Stored records:
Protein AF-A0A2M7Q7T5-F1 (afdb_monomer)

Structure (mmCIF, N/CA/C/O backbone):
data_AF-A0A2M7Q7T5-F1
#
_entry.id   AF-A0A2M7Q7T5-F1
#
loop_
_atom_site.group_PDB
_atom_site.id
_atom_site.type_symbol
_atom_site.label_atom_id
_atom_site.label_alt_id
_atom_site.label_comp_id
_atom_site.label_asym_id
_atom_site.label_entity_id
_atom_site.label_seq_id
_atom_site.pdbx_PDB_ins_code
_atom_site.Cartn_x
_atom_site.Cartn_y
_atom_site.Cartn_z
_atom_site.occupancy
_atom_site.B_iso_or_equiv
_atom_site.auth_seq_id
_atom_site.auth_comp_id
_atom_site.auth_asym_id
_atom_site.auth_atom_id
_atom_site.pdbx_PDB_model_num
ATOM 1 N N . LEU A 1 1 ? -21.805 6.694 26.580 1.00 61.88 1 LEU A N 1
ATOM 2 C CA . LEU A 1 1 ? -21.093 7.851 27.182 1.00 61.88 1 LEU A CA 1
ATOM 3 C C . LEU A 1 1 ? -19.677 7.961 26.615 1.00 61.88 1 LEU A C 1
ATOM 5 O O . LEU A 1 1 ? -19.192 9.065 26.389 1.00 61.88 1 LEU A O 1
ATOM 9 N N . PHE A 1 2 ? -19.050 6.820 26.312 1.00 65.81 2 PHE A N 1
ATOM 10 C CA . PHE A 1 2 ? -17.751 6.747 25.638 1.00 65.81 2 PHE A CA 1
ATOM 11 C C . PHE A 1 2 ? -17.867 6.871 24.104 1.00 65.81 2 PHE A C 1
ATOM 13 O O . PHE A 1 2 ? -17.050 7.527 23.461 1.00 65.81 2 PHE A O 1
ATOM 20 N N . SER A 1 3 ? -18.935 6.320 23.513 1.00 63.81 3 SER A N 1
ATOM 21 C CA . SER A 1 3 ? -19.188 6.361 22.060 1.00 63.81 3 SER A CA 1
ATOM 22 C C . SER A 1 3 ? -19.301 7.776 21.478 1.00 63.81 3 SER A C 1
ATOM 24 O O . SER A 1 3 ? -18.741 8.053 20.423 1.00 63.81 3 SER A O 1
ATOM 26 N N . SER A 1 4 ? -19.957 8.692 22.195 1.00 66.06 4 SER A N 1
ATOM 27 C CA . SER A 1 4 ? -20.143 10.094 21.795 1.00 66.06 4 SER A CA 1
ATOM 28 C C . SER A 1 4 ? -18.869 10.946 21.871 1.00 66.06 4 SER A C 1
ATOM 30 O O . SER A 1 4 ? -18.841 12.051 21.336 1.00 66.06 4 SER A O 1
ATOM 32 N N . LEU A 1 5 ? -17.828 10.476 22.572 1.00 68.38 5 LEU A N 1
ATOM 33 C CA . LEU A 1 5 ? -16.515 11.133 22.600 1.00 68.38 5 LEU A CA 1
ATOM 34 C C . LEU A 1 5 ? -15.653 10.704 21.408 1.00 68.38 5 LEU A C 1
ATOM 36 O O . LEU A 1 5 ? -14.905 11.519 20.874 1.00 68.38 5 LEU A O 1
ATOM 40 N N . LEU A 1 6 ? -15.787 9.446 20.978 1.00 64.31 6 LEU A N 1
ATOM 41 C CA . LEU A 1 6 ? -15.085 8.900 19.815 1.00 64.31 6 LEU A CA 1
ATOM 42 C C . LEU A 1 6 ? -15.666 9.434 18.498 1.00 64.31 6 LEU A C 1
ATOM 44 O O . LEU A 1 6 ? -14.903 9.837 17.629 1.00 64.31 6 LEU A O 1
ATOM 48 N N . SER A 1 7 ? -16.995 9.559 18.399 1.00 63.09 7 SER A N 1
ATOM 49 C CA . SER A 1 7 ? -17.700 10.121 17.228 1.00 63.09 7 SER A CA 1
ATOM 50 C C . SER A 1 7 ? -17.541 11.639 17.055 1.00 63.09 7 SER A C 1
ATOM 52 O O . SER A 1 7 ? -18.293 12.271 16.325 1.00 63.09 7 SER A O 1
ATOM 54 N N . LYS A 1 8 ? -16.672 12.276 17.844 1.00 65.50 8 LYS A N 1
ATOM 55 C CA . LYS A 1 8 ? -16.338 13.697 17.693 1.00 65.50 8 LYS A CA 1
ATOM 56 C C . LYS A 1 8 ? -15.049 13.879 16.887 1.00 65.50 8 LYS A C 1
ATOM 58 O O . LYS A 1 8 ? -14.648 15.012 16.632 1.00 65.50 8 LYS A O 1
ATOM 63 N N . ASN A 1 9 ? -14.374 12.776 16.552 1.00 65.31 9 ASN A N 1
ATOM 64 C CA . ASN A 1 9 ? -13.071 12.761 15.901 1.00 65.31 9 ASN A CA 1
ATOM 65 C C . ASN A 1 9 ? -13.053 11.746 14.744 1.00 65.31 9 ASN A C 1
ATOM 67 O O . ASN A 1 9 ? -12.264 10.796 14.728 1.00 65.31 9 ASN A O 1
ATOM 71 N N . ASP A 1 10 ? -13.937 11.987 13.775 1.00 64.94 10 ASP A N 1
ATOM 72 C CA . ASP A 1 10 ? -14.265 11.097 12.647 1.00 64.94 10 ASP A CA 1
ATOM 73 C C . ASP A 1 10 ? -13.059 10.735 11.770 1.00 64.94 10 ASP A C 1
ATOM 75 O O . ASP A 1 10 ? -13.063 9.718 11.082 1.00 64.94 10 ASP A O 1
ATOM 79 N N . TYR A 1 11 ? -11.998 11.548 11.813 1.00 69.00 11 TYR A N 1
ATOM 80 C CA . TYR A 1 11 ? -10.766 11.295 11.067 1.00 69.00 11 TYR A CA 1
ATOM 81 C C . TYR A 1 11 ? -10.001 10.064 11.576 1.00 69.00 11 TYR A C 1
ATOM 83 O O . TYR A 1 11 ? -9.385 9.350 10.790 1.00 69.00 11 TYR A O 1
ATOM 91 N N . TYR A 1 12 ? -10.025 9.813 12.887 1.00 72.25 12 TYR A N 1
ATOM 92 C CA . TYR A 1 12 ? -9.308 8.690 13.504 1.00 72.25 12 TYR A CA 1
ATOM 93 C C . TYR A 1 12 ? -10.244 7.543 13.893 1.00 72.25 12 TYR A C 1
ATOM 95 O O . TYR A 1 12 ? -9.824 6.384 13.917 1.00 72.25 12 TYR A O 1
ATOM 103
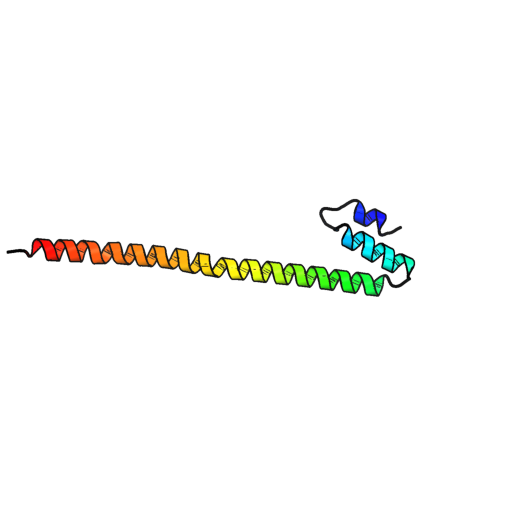 N N . PHE A 1 13 ? -11.509 7.855 14.177 1.00 78.00 13 PHE A N 1
ATOM 104 C CA . PHE A 1 13 ? -12.514 6.891 14.605 1.00 78.00 13 PHE A CA 1
ATOM 105 C C . PHE A 1 13 ? -13.737 6.985 13.694 1.00 78.00 13 PHE A C 1
ATOM 107 O O . PHE A 1 13 ? -14.578 7.856 13.903 1.00 78.00 13 PHE A O 1
ATOM 114 N N . PRO A 1 14 ? -13.866 6.087 12.703 1.00 79.38 14 PRO A N 1
ATOM 115 C CA . PRO A 1 14 ? -15.050 6.017 11.864 1.00 79.38 14 PRO A CA 1
ATOM 116 C C . PRO A 1 14 ? -16.317 5.845 12.704 1.00 79.38 14 PRO A C 1
ATOM 118 O O . PRO A 1 14 ? -16.297 5.165 13.736 1.00 79.38 14 PRO A O 1
ATOM 121 N N . ASP A 1 15 ? -17.446 6.348 12.207 1.00 80.00 15 ASP A N 1
ATOM 122 C CA . ASP A 1 15 ? -18.757 6.221 12.863 1.00 80.00 15 ASP A CA 1
ATOM 123 C C . ASP A 1 15 ? -19.095 4.778 13.264 1.00 80.00 15 ASP A C 1
ATOM 125 O O . ASP A 1 15 ? -19.696 4.528 14.312 1.00 80.00 15 ASP A O 1
ATOM 129 N N . LEU A 1 16 ? -18.647 3.809 12.459 1.00 84.06 16 LEU A N 1
ATOM 130 C CA . LEU A 1 16 ? -18.792 2.381 12.730 1.00 84.06 16 LEU A CA 1
ATOM 131 C C . LEU A 1 16 ? -18.172 1.978 14.080 1.00 84.06 16 LEU A C 1
ATOM 133 O O . LEU A 1 16 ? -18.774 1.209 14.830 1.00 84.06 16 LEU A O 1
ATOM 137 N N . VAL A 1 17 ? -17.001 2.519 14.422 1.00 85.88 17 VAL A N 1
ATOM 138 C CA . VAL A 1 17 ? -16.318 2.253 15.697 1.00 85.88 17 VAL A CA 1
ATOM 139 C C . VAL A 1 17 ? -17.125 2.827 16.860 1.00 85.88 17 VAL A C 1
ATOM 141 O O . VAL A 1 17 ? -17.345 2.132 17.854 1.00 85.88 17 VAL A O 1
ATOM 144 N N . GLY A 1 18 ? -17.641 4.053 16.718 1.00 84.75 18 GLY A N 1
ATOM 145 C CA . GLY A 1 18 ? -18.515 4.678 17.717 1.00 84.75 18 GLY A CA 1
ATOM 146 C C . GLY A 1 18 ? -19.787 3.865 17.983 1.00 84.75 18 GLY A C 1
ATOM 147 O O . GLY A 1 18 ? -20.163 3.659 19.141 1.00 84.75 18 GLY A O 1
ATOM 148 N N . GLN A 1 19 ? -20.411 3.331 16.929 1.00 86.44 19 GLN A N 1
ATOM 149 C CA . GLN A 1 19 ? -21.596 2.469 17.030 1.00 86.44 19 GLN A CA 1
ATOM 150 C C . GLN A 1 19 ? -21.284 1.124 17.697 1.00 86.44 19 GLN A C 1
ATOM 152 O O . GLN A 1 19 ? -22.022 0.689 18.582 1.00 86.44 19 GLN A O 1
ATOM 157 N N . MET A 1 20 ? -20.173 0.479 17.328 1.00 88.00 20 MET A N 1
ATOM 158 C CA . MET A 1 20 ? -19.753 -0.781 17.947 1.00 88.00 20 MET A CA 1
ATOM 159 C C . MET A 1 20 ? -19.486 -0.602 19.444 1.00 88.00 20 MET A C 1
ATOM 161 O O . MET A 1 20 ? -19.988 -1.386 20.252 1.00 88.00 20 MET A O 1
ATOM 165 N N . VAL A 1 21 ? -18.776 0.462 19.829 1.00 87.81 21 VAL A N 1
ATOM 166 C CA . VAL A 1 21 ? -18.514 0.806 21.236 1.00 87.81 21 VAL A CA 1
ATOM 167 C C . VAL A 1 21 ? -19.811 1.092 21.997 1.00 87.81 21 VAL A C 1
ATOM 169 O O . VAL A 1 21 ? -19.957 0.617 23.121 1.00 87.81 21 VAL A O 1
ATOM 172 N N . ALA A 1 22 ? -20.784 1.783 21.391 1.00 86.50 22 ALA A N 1
ATOM 173 C CA . ALA A 1 22 ? -22.093 2.014 22.011 1.00 86.50 22 ALA A CA 1
ATOM 174 C C . ALA A 1 22 ? -22.834 0.697 22.311 1.00 86.50 22 ALA A C 1
ATOM 176 O O . ALA A 1 22 ? -23.411 0.535 23.389 1.00 86.50 22 ALA A O 1
ATOM 177 N N . ILE A 1 23 ? -22.769 -0.272 21.391 1.00 87.81 23 ILE A N 1
ATOM 178 C CA . ILE A 1 23 ? -23.338 -1.613 21.584 1.00 87.81 23 ILE A CA 1
ATOM 179 C C . ILE A 1 23 ? -22.606 -2.344 22.720 1.00 87.81 23 ILE A C 1
ATOM 181 O O . ILE A 1 23 ? -23.257 -2.907 23.602 1.00 87.81 23 ILE A O 1
ATOM 185 N N . GLY A 1 24 ? -21.272 -2.293 22.755 1.00 88.56 24 GLY A N 1
ATOM 186 C CA . GLY A 1 24 ? -20.460 -2.886 23.825 1.00 88.56 24 GLY A CA 1
ATOM 187 C C . GLY A 1 24 ? -20.750 -2.297 25.206 1.00 88.56 24 GLY A C 1
ATOM 188 O O . GLY A 1 24 ? -20.891 -3.040 26.174 1.00 88.56 24 GLY A O 1
ATOM 189 N N . GLU A 1 25 ? -20.919 -0.977 25.287 1.00 88.56 25 GLU A N 1
ATOM 190 C CA . GLU A 1 25 ? -21.277 -0.254 26.513 1.00 88.56 25 GLU A CA 1
ATOM 191 C C . GLU A 1 25 ? -22.690 -0.640 26.990 1.00 88.56 25 GLU 
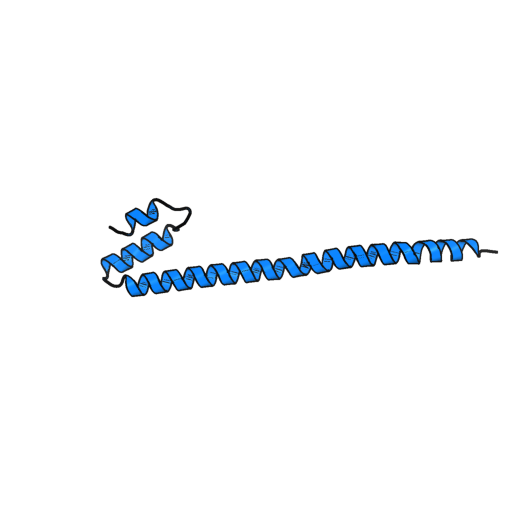A C 1
ATOM 193 O O . GLU A 1 25 ? -22.884 -0.947 28.164 1.00 88.56 25 GLU A O 1
ATOM 198 N N . SER A 1 26 ? -23.664 -0.726 26.073 1.00 88.25 26 SER A N 1
ATOM 199 C CA . SER A 1 26 ? 
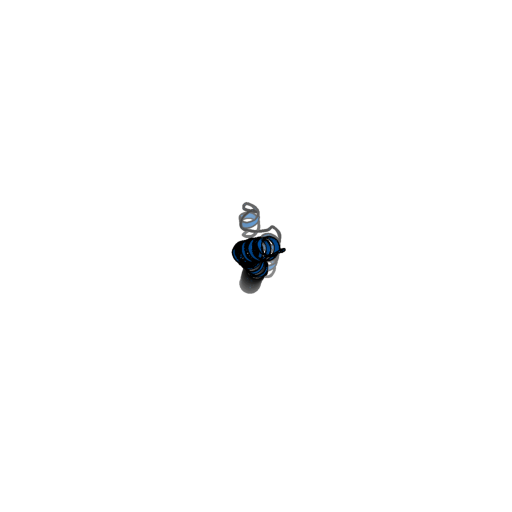-25.054 -1.099 26.399 1.00 88.25 26 SER A CA 1
ATOM 200 C C . SER A 1 26 ? -25.240 -2.565 26.810 1.00 88.25 26 SER A C 1
ATOM 202 O O . SER A 1 26 ? -26.189 -2.894 27.519 1.00 88.25 26 SER A O 1
ATOM 204 N N . THR A 1 27 ? -24.339 -3.449 26.374 1.00 89.31 27 THR A N 1
ATOM 205 C CA . THR A 1 27 ? -24.389 -4.894 26.649 1.00 89.31 27 THR A CA 1
ATOM 206 C C . THR A 1 27 ? -23.424 -5.326 27.753 1.00 89.31 27 THR A C 1
ATOM 208 O O . THR A 1 27 ? -23.414 -6.499 28.121 1.00 89.31 27 THR A O 1
ATOM 211 N N . GLY A 1 28 ? -22.606 -4.403 28.274 1.00 90.44 28 GLY A N 1
ATOM 212 C CA . GLY A 1 28 ? -21.552 -4.702 29.248 1.00 90.44 28 GLY A CA 1
ATOM 213 C C . GLY A 1 28 ? -20.393 -5.531 28.679 1.00 90.44 28 GLY A C 1
ATOM 214 O O . GLY A 1 28 ? -19.646 -6.131 29.442 1.00 90.44 28 GLY A O 1
ATOM 215 N N . ARG A 1 29 ? -20.238 -5.587 27.349 1.00 93.19 29 ARG A N 1
ATOM 216 C CA . ARG A 1 29 ? -19.238 -6.401 26.630 1.00 93.19 29 ARG A CA 1
ATOM 217 C C . ARG A 1 29 ? -18.225 -5.538 25.883 1.00 93.19 29 ARG A C 1
ATOM 219 O O . ARG A 1 29 ? -17.894 -5.797 24.726 1.00 93.19 29 ARG A O 1
ATOM 226 N N . LEU A 1 30 ? -17.771 -4.467 26.527 1.00 89.81 30 LEU A N 1
ATOM 227 C CA . LEU A 1 30 ? -16.868 -3.503 25.906 1.00 89.81 30 LEU A CA 1
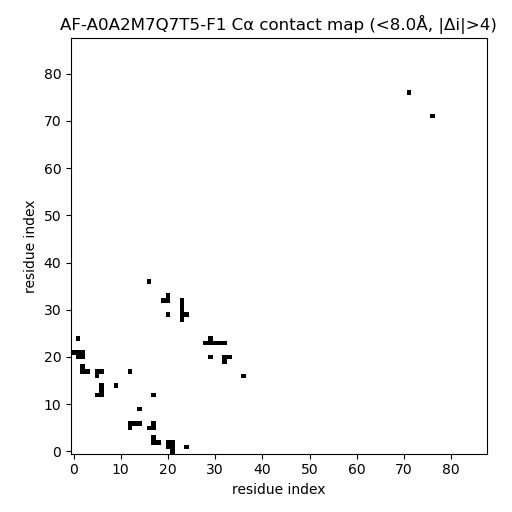ATOM 228 C C . LEU A 1 30 ? -15.535 -4.147 25.489 1.00 89.81 30 LEU A C 1
ATOM 230 O O . LEU A 1 30 ? -15.069 -3.887 24.383 1.00 89.81 30 LEU A O 1
ATOM 234 N N . ASP A 1 31 ? -14.982 -5.040 26.311 1.00 91.31 31 ASP A N 1
ATOM 235 C CA . ASP A 1 31 ? -13.711 -5.723 26.031 1.00 91.31 31 ASP A CA 1
ATOM 236 C C . ASP A 1 31 ? -13.763 -6.552 24.735 1.00 91.31 31 ASP A C 1
ATOM 238 O O . ASP A 1 31 ? -12.888 -6.435 23.873 1.00 91.31 31 ASP A O 1
ATOM 242 N N . ASP A 1 32 ? -14.840 -7.321 24.541 1.00 92.56 32 ASP A N 1
ATOM 243 C CA . ASP A 1 32 ? -15.063 -8.124 23.330 1.00 92.56 32 ASP A CA 1
ATOM 244 C C . ASP A 1 32 ? -15.148 -7.244 22.074 1.00 92.56 32 ASP A C 1
ATOM 246 O O . ASP A 1 32 ? -14.646 -7.588 20.998 1.00 92.56 32 ASP A O 1
ATOM 250 N N . ILE A 1 33 ? -15.814 -6.097 22.203 1.00 93.06 33 ILE A N 1
ATOM 251 C CA . ILE A 1 33 ? -15.996 -5.146 21.111 1.00 93.06 33 ILE A CA 1
ATOM 252 C C . ILE A 1 33 ? -14.680 -4.454 20.757 1.00 93.06 33 ILE A C 1
ATOM 254 O O . ILE A 1 33 ? -14.353 -4.360 19.573 1.00 93.06 33 ILE A O 1
ATOM 258 N N . LEU A 1 34 ? -13.907 -4.010 21.749 1.00 90.38 34 LEU A N 1
ATOM 259 C CA . LEU A 1 34 ? -12.597 -3.394 21.527 1.00 90.38 34 LEU A CA 1
ATOM 260 C C . LEU A 1 34 ? -11.620 -4.378 20.873 1.00 90.38 34 LEU A C 1
ATOM 262 O O . LEU A 1 34 ? -10.903 -4.001 19.945 1.00 90.38 34 LEU A O 1
ATOM 266 N N . SER A 1 35 ? -11.655 -5.652 21.274 1.00 93.56 35 SER A N 1
ATOM 267 C CA . SER A 1 35 ? -10.882 -6.712 20.618 1.00 93.56 35 SER A CA 1
ATOM 268 C C . SER A 1 35 ? -11.266 -6.869 19.140 1.00 93.56 35 SER A C 1
ATOM 270 O O . SER A 1 35 ? -10.393 -6.892 18.269 1.00 93.56 35 SER A O 1
ATOM 272 N N . LYS A 1 36 ? -12.568 -6.875 18.818 1.00 91.25 36 LYS A N 1
ATOM 273 C CA . LYS A 1 36 ? -13.035 -6.897 17.421 1.00 91.25 36 LYS A CA 1
ATOM 274 C C . LYS A 1 36 ? -12.575 -5.684 16.622 1.00 91.25 36 LYS A C 1
ATOM 276 O O . LYS A 1 36 ? -12.166 -5.847 15.476 1.00 91.25 36 LYS A O 1
ATOM 281 N N . ILE A 1 37 ? -12.642 -4.490 17.208 1.00 91.31 37 ILE A N 1
ATOM 282 C CA . ILE A 1 37 ? -12.193 -3.256 16.555 1.00 91.31 37 ILE A CA 1
ATOM 283 C C . ILE A 1 37 ? -10.697 -3.351 16.238 1.00 91.31 37 ILE A C 1
ATOM 285 O O . ILE A 1 37 ? -10.305 -3.091 15.104 1.00 91.31 37 ILE A O 1
ATOM 289 N N . SER A 1 38 ? -9.875 -3.814 17.184 1.00 92.00 38 SER A N 1
ATOM 290 C CA . SER A 1 38 ? -8.443 -4.037 16.949 1.00 92.00 38 SER A CA 1
ATOM 291 C C . SER A 1 38 ? -8.192 -4.969 15.761 1.00 92.00 38 SER A C 1
ATOM 293 O O . SER A 1 38 ? -7.390 -4.641 14.891 1.00 92.00 38 SER A O 1
ATOM 295 N N . VAL A 1 39 ? -8.891 -6.107 15.693 1.00 94.31 39 VAL A N 1
ATOM 296 C CA . VAL A 1 39 ? -8.743 -7.072 14.588 1.00 94.31 39 VAL A CA 1
ATOM 297 C C . VAL A 1 39 ? -9.157 -6.463 13.246 1.00 94.31 39 VAL A C 1
ATOM 299 O O . VAL A 1 39 ? -8.510 -6.723 12.231 1.00 94.31 39 VAL A O 1
ATOM 302 N N . LEU A 1 40 ? -10.210 -5.640 13.222 1.00 91.56 40 LEU A N 1
ATOM 303 C CA . LEU A 1 40 ? -10.641 -4.941 12.010 1.00 91.56 40 LEU A CA 1
ATOM 304 C C . LEU A 1 40 ? -9.557 -3.988 11.493 1.00 91.56 40 LEU A C 1
ATOM 306 O O . LEU A 1 40 ? -9.217 -4.068 10.314 1.00 91.56 40 LEU A O 1
ATOM 310 N N . TYR A 1 41 ? -8.979 -3.160 12.368 1.00 91.31 41 TYR A N 1
ATOM 311 C CA . TYR A 1 41 ? -7.902 -2.238 11.994 1.00 91.31 41 TYR A CA 1
ATOM 312 C C . TYR A 1 41 ? -6.635 -2.969 11.546 1.00 91.31 41 TYR A C 1
ATOM 314 O O . TYR A 1 41 ? -6.043 -2.588 10.541 1.00 91.31 41 TYR A O 1
ATOM 322 N N . THR A 1 42 ? -6.230 -4.042 12.236 1.00 93.38 42 THR A N 1
ATOM 323 C CA . THR A 1 42 ? -5.089 -4.863 11.797 1.00 93.38 42 THR A CA 1
ATOM 324 C C . THR A 1 42 ? -5.322 -5.407 10.39
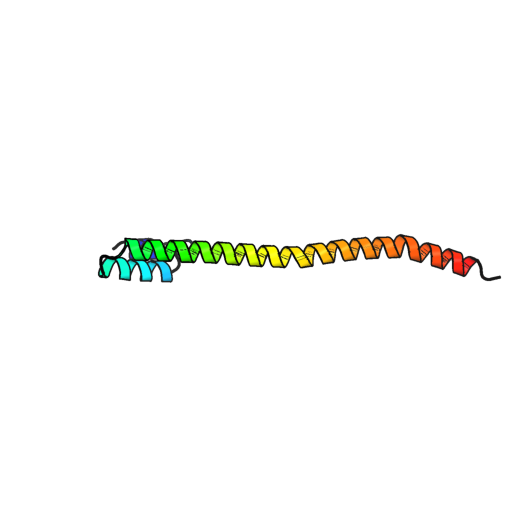0 1.00 93.38 42 THR A C 1
ATOM 326 O O . THR A 1 42 ? -4.462 -5.262 9.527 1.00 93.38 42 THR A O 1
ATOM 329 N N . ARG A 1 43 ? -6.521 -5.937 10.116 1.00 95.06 43 ARG A N 1
ATOM 330 C CA . ARG A 1 43 ? -6.869 -6.446 8.786 1.00 95.06 43 ARG A CA 1
ATOM 331 C C . ARG A 1 43 ? -6.864 -5.351 7.718 1.00 95.06 43 ARG A C 1
ATOM 333 O O . ARG A 1 43 ? -6.482 -5.605 6.581 1.00 95.06 43 ARG A O 1
ATOM 340 N N . GLU A 1 44 ? -7.322 -4.150 8.051 1.00 92.06 44 GLU A N 1
ATOM 341 C CA . GLU A 1 44 ? -7.314 -3.012 7.129 1.00 92.06 44 GLU A CA 1
ATOM 342 C C . GLU A 1 44 ? -5.888 -2.559 6.792 1.00 92.06 44 GLU A C 1
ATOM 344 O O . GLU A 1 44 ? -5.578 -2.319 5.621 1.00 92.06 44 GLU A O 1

_WHAT YOU NEED TO DO_: Here the output must be the lines above from the line with "ATOM 5 O O ." to the line with "ATOM 13 O O", both included, duplicated word for word and nothing else.

_EXERCISE RESULT_:
ATOM 5 O O . LEU A 1 1 ? -19.192 9.065 26.389 1.00 61.88 1 LEU A O 1
ATOM 9 N N . PHE A 1 2 ? -19.050 6.820 26.312 1.00 65.81 2 PHE A N 1
ATOM 10 C CA . PHE A 1 2 ? -17.751 6.747 25.638 1.00 65.81 2 PHE A CA 1
ATOM 11 C C . PHE A 1 2 ? -17.867 6.871 24.104 1.00 65.81 2 PHE A C 1
ATOM 13 O O . PHE A 1 2 ? -17.050 7.527 23.461 1.00 65.81 2 PHE A O 1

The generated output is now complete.